* [YOUR OBJECTIVE]:
From the line containing "ATOM 237 C C" down to the line containing "ATOM 242 C C" in the records below, reproduce every line exactly, ends included, and omit all others.

* [Source data]:
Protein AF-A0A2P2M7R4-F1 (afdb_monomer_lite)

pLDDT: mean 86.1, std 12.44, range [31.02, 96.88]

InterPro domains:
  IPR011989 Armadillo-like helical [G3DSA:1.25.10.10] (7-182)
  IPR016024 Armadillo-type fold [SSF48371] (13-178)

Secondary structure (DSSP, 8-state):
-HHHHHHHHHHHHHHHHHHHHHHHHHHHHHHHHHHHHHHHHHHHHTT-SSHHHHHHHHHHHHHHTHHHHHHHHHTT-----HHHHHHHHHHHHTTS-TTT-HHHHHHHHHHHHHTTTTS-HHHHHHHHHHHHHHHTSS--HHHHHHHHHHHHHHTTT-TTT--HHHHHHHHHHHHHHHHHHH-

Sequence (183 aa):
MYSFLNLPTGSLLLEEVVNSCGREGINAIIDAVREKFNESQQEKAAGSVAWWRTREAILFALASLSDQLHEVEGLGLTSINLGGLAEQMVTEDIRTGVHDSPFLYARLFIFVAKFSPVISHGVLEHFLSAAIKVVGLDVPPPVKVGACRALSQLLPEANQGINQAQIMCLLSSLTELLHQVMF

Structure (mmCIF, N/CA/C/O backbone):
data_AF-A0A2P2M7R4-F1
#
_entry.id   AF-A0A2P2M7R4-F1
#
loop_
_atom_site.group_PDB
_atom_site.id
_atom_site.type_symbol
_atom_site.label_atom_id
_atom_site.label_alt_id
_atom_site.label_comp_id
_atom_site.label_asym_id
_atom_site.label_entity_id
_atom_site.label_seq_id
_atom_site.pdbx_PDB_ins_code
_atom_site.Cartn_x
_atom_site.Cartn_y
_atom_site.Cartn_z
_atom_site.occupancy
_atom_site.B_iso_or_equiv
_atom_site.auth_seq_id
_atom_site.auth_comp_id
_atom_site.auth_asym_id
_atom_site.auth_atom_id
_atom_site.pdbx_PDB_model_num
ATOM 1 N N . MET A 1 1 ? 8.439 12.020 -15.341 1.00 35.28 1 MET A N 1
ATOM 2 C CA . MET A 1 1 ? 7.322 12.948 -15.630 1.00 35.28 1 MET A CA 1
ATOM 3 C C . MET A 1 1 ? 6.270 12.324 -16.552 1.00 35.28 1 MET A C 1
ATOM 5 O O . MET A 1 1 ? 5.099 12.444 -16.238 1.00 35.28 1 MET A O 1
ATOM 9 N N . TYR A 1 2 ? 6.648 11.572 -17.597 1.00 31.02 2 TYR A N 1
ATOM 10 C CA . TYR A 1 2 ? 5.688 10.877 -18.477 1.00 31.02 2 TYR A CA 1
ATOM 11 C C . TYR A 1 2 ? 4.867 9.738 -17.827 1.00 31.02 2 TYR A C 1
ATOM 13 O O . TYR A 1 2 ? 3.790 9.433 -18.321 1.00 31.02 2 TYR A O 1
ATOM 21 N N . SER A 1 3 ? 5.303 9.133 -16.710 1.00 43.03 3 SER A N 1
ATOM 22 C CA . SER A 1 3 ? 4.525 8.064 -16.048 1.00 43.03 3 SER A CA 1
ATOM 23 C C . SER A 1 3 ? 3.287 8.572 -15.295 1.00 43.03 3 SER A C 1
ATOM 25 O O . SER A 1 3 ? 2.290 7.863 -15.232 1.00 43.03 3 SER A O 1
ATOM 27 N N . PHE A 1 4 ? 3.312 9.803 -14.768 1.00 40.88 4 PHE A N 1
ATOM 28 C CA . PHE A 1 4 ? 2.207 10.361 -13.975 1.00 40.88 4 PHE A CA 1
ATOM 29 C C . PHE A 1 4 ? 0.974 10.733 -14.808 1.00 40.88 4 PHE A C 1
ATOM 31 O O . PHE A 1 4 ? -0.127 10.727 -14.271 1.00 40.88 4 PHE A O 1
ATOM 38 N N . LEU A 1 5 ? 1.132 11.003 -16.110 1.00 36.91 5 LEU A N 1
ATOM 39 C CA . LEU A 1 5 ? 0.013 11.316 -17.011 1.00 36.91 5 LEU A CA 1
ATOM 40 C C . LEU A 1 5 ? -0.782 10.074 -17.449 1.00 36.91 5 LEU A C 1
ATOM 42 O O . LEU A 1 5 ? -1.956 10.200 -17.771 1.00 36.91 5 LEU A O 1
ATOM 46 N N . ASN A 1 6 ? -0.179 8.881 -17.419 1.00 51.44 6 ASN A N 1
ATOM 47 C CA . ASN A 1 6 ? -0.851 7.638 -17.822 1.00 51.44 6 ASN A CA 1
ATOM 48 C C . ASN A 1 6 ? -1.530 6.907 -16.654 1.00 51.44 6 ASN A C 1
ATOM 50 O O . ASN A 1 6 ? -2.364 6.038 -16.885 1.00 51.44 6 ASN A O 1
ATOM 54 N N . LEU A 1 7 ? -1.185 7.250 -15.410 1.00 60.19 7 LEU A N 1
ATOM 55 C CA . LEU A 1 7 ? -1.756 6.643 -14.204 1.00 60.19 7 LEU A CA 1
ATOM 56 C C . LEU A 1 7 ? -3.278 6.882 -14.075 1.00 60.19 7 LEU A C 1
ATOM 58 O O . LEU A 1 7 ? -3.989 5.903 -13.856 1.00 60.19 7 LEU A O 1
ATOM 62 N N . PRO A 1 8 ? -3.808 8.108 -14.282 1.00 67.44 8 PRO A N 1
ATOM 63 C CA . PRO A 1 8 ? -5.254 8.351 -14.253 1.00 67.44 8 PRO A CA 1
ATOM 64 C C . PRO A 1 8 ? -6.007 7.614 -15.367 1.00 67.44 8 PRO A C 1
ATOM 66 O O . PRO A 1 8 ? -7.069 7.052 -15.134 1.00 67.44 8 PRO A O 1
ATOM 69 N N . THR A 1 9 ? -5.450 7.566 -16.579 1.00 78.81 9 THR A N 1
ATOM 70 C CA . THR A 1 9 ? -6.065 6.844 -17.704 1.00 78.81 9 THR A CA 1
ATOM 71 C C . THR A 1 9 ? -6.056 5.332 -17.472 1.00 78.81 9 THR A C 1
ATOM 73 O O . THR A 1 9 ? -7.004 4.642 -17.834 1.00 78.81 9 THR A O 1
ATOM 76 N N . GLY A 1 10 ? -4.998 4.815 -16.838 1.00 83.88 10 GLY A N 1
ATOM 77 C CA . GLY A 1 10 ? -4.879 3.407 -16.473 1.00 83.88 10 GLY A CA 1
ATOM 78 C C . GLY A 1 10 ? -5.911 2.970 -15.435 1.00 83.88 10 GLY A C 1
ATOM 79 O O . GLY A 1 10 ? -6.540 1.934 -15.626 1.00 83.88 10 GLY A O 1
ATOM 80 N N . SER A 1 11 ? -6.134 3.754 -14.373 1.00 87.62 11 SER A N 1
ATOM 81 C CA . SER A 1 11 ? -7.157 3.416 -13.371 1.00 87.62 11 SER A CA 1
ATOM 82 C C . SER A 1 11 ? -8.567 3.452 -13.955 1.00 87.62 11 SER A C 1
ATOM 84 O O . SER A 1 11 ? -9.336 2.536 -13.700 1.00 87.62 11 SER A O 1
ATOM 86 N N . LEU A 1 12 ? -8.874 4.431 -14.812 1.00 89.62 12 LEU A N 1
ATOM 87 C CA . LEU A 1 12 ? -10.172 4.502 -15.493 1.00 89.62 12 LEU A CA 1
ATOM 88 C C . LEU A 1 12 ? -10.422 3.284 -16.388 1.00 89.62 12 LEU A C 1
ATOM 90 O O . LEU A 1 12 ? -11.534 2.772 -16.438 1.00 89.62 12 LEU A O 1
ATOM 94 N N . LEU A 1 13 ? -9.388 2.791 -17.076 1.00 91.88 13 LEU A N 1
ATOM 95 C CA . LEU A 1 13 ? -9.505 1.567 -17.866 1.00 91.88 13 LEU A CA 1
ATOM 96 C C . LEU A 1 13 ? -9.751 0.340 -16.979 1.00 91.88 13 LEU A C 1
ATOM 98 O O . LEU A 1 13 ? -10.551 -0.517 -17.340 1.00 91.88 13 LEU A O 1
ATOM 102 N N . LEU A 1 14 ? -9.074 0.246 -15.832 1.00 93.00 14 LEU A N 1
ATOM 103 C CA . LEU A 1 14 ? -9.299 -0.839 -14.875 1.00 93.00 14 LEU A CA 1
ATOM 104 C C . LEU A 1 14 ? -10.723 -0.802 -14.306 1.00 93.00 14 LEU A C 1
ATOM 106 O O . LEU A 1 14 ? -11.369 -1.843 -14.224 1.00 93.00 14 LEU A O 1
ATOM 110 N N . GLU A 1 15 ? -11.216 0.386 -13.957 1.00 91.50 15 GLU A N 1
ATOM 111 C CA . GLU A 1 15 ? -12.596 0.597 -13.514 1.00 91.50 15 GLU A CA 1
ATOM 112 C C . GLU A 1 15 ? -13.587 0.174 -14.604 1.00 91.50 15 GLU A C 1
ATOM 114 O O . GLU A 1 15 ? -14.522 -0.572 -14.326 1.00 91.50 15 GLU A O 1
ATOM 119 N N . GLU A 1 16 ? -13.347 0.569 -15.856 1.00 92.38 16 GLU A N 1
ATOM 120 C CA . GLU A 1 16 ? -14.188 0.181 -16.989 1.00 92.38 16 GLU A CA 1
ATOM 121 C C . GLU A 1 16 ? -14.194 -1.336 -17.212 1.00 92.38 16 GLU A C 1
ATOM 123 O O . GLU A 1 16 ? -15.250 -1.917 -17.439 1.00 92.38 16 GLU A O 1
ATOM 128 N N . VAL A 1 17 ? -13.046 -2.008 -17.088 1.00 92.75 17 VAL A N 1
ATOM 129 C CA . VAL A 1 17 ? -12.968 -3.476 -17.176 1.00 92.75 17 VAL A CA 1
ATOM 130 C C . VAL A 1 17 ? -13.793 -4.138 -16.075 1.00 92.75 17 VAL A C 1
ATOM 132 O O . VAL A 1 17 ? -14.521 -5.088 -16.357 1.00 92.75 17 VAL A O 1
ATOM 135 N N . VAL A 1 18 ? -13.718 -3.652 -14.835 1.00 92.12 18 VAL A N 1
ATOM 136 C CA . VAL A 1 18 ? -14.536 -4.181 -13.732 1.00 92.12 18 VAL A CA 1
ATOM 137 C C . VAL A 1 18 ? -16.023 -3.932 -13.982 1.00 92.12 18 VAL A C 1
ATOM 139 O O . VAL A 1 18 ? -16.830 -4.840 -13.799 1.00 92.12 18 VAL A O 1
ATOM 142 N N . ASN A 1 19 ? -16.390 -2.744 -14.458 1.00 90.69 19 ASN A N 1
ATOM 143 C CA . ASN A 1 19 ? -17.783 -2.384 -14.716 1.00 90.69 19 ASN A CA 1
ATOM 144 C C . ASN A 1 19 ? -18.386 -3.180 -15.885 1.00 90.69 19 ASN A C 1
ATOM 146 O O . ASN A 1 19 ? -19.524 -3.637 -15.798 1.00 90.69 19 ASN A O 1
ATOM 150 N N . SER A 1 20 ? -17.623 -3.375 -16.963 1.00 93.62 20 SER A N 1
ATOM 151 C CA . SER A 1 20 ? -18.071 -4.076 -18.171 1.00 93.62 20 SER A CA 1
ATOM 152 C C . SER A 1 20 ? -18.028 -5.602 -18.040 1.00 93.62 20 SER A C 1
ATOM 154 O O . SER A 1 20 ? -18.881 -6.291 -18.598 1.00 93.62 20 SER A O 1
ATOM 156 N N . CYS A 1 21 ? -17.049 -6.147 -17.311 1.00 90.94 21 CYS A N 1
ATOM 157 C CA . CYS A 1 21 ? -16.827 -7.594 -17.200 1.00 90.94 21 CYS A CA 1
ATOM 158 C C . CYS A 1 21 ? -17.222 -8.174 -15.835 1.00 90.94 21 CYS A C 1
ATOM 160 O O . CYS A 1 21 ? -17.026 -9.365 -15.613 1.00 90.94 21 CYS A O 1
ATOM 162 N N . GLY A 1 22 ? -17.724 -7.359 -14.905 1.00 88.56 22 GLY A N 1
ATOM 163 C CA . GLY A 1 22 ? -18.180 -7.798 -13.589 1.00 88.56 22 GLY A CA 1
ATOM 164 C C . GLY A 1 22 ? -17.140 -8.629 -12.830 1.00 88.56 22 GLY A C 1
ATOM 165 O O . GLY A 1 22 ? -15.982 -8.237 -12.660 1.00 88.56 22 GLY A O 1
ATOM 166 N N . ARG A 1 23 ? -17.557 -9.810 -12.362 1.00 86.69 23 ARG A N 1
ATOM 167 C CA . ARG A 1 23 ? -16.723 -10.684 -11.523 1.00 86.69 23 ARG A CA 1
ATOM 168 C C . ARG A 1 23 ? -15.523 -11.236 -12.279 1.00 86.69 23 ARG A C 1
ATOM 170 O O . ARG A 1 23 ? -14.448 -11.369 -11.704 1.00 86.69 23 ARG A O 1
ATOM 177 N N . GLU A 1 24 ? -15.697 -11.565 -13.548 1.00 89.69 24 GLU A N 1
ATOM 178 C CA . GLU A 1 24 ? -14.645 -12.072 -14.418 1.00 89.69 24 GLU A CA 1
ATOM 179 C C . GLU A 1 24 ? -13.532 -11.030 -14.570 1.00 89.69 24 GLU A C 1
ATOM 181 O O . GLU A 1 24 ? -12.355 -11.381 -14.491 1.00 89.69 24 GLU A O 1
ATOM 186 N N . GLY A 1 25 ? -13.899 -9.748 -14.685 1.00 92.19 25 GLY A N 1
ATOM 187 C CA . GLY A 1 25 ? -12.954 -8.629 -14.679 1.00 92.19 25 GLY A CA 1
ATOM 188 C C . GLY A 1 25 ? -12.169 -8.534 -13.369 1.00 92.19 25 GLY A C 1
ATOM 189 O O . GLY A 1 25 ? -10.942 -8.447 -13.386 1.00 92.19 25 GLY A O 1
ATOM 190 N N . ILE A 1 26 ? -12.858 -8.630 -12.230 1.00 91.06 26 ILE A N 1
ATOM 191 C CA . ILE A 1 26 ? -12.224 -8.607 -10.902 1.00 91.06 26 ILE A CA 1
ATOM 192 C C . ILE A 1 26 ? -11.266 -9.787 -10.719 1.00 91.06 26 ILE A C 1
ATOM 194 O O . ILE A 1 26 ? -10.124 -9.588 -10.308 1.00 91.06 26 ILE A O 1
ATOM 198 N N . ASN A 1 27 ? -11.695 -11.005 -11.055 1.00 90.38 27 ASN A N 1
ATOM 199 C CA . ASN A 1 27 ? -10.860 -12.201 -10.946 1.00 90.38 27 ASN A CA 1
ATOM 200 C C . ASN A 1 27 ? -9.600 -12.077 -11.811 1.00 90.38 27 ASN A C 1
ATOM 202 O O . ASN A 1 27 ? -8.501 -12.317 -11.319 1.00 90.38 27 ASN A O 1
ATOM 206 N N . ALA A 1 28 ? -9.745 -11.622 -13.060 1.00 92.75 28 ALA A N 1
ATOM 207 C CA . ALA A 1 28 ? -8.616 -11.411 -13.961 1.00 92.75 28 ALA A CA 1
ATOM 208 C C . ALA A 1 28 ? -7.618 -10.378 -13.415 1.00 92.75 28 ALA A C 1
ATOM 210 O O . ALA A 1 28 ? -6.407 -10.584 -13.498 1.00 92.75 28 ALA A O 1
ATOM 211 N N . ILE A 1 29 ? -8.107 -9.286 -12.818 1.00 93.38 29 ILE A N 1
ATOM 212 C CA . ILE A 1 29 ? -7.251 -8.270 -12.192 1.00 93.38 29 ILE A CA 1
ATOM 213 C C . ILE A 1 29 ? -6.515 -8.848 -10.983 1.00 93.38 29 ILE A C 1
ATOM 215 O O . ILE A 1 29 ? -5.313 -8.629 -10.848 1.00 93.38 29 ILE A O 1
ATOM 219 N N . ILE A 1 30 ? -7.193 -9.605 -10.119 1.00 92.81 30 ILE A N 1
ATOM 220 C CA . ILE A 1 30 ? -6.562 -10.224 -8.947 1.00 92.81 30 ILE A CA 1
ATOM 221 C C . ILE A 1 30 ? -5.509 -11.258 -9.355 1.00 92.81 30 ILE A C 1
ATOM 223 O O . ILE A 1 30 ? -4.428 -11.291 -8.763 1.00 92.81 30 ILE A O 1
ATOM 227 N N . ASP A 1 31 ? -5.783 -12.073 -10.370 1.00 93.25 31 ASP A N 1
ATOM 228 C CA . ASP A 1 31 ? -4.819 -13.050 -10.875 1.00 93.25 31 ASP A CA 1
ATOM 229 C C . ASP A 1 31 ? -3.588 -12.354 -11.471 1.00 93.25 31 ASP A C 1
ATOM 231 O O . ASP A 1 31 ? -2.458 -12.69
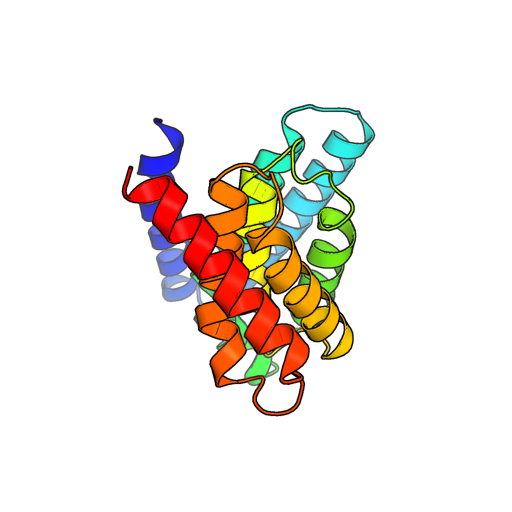7 -11.111 1.00 93.25 31 ASP A O 1
ATOM 235 N N . ALA A 1 32 ? -3.788 -11.295 -12.263 1.00 95.62 32 ALA A N 1
ATOM 236 C CA . ALA A 1 32 ? -2.696 -10.470 -12.779 1.00 95.62 32 ALA A CA 1
ATOM 237 C C . ALA A 1 32 ? -1.894 -9.799 -11.651 1.00 95.62 32 ALA A C 1
ATOM 239 O O . ALA A 1 32 ? -0.665 -9.759 -11.691 1.00 95.62 32 ALA A O 1
ATOM 240 N N . VAL A 1 33 ? -2.564 -9.302 -10.608 1.00 95.31 33 VAL A N 1
ATOM 241 C CA . VAL A 1 33 ? -1.910 -8.725 -9.427 1.00 95.31 33 VAL A CA 1
ATOM 242 C C . VAL A 1 33 ? -1.035 -9.759 -8.725 1.00 95.31 33 VAL A C 1
ATOM 244 O O . VAL A 1 33 ? 0.099 -9.439 -8.377 1.00 95.31 33 VAL A O 1
ATOM 247 N N . ARG A 1 34 ? -1.510 -10.995 -8.532 1.00 95.00 34 ARG A N 1
ATOM 248 C CA . ARG A 1 34 ? -0.722 -12.073 -7.910 1.00 95.00 34 ARG A CA 1
ATOM 249 C C . ARG A 1 34 ? 0.492 -12.442 -8.754 1.00 95.00 34 ARG A C 1
ATOM 251 O O . ARG A 1 34 ? 1.588 -12.586 -8.213 1.00 95.00 34 ARG A O 1
ATOM 258 N N . GLU A 1 35 ? 0.315 -12.559 -10.066 1.00 96.69 35 GLU A N 1
ATOM 259 C CA . GLU A 1 35 ? 1.405 -12.811 -11.009 1.00 96.69 35 GLU A CA 1
ATOM 260 C C . GLU A 1 35 ? 2.469 -11.708 -10.917 1.00 96.69 35 GLU A C 1
ATOM 262 O O . GLU A 1 35 ? 3.631 -11.989 -10.618 1.00 96.69 35 GLU A O 1
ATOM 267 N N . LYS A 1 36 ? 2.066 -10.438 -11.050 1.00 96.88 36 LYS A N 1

* [REPLY TO THE EXERCISE]:
ATOM 237 C C . ALA A 1 32 ? -1.894 -9.799 -11.651 1.00 95.62 32 ALA A C 1
ATOM 239 O O . ALA A 1 32 ? -0.665 -9.759 -11.691 1.00 95.62 32 ALA A O 1
ATOM 240 N N . VAL A 1 33 ? -2.564 -9.302 -10.608 1.00 95.31 33 VAL A N 1
ATOM 241 C CA . VAL A 1 33 ? -1.910 -8.725 -9.427 1.00 95.31 33 VAL A CA 1
ATOM 242 C C . VAL A 1 33 ? -1.035 -9.759 -8.725 1.00 95.31 33 VAL A C 1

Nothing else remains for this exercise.